Work item: Consider the listing below. Extract exactly the lines from the line containing "ATOM 43 C CA" to the line containing "ATOM 47 N N", both included.

Data under study:
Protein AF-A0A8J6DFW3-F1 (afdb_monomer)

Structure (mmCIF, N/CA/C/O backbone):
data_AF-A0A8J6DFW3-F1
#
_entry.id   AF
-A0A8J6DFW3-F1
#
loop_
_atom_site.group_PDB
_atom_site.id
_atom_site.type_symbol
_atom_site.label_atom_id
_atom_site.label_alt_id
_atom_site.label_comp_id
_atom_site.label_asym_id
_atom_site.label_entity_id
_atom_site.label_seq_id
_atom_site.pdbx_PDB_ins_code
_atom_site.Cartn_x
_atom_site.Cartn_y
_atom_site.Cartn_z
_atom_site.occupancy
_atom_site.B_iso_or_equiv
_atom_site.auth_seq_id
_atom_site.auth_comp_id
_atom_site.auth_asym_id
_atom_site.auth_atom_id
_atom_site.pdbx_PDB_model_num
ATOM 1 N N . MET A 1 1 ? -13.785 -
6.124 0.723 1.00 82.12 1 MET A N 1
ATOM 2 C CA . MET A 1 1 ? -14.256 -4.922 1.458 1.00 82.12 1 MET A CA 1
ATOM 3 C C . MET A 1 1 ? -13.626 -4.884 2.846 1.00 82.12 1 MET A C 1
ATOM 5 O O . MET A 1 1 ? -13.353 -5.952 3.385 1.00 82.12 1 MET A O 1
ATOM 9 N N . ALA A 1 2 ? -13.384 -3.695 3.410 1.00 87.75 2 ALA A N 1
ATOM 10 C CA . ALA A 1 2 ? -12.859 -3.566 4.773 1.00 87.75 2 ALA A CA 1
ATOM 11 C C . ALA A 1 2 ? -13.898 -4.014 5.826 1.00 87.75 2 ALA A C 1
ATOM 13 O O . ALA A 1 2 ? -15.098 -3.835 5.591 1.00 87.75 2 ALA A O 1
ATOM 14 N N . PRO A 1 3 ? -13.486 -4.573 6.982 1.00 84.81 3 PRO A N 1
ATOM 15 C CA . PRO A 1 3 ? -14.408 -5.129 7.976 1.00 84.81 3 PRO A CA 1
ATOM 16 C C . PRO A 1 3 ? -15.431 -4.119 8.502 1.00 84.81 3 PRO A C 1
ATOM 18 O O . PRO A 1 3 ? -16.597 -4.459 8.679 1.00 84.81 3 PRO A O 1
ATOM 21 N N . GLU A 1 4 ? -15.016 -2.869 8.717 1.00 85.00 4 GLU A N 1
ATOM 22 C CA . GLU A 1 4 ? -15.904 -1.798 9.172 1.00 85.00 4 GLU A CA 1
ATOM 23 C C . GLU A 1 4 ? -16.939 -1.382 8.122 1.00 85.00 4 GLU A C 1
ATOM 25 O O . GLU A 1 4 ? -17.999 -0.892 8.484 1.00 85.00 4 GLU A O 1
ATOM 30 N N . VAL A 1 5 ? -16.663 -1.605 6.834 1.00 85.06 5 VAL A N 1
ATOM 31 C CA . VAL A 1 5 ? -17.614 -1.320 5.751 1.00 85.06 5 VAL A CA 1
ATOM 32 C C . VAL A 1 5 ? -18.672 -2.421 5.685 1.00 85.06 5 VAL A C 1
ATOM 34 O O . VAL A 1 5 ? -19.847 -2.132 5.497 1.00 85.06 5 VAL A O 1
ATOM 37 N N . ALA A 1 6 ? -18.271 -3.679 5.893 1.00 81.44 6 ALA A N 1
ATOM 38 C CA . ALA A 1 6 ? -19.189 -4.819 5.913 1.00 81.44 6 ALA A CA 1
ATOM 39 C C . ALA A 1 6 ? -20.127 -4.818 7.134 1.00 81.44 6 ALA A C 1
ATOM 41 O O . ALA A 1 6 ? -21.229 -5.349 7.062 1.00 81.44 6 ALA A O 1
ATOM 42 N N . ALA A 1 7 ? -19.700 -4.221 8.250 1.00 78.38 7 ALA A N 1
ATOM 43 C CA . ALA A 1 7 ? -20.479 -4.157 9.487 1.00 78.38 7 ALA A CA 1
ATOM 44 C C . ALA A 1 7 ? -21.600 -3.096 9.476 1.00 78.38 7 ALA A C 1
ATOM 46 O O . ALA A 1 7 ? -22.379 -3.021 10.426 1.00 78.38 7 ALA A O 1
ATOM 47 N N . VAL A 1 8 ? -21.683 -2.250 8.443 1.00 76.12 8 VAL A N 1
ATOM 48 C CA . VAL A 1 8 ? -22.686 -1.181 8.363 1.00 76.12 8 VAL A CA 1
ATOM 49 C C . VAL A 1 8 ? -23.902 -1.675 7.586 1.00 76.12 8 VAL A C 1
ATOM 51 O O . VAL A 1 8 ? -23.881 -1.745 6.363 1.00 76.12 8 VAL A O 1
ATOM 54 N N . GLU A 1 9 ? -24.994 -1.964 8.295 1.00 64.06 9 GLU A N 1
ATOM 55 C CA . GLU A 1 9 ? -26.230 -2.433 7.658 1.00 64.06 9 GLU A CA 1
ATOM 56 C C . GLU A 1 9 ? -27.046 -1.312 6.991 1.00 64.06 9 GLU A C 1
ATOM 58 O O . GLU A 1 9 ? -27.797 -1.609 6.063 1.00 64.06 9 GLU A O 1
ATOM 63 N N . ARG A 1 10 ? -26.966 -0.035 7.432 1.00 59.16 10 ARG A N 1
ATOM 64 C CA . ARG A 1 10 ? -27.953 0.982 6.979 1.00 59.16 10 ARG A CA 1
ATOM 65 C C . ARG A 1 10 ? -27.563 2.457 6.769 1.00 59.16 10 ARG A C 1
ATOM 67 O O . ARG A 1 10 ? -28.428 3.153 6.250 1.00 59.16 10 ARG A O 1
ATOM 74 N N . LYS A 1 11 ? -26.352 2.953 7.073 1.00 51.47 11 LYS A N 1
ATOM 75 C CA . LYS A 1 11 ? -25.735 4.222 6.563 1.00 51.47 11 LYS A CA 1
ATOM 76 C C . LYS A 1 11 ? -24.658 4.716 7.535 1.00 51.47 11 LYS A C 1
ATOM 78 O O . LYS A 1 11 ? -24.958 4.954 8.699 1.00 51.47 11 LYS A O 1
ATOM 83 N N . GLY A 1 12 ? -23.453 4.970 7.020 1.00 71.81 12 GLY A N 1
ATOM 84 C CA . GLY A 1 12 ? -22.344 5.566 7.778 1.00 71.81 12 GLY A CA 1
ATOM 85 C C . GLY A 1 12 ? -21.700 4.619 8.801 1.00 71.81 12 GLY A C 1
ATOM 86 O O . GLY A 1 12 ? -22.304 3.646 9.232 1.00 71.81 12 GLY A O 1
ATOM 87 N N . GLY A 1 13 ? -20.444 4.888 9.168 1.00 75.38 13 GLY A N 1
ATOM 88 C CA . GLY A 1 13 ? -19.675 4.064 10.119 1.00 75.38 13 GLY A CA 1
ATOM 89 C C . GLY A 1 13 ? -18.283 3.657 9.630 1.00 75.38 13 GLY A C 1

The completed task:
ATOM 43 C CA . ALA A 1 7 ? -20.479 -4.157 9.487 1.00 78.38 7 ALA A CA 1
ATOM 44 C C . ALA A 1 7 ? -21.600 -3.096 9.476 1.00 78.38 7 ALA A C 1
ATOM 46 O O . ALA A 1 7 ? -22.379 -3.021 10.426 1.00 78.38 7 ALA A O 1
ATOM 47 N N . VAL A 1 8 ? -21.683 -2.250 8.443 1.00 76.12 8 VAL A N 1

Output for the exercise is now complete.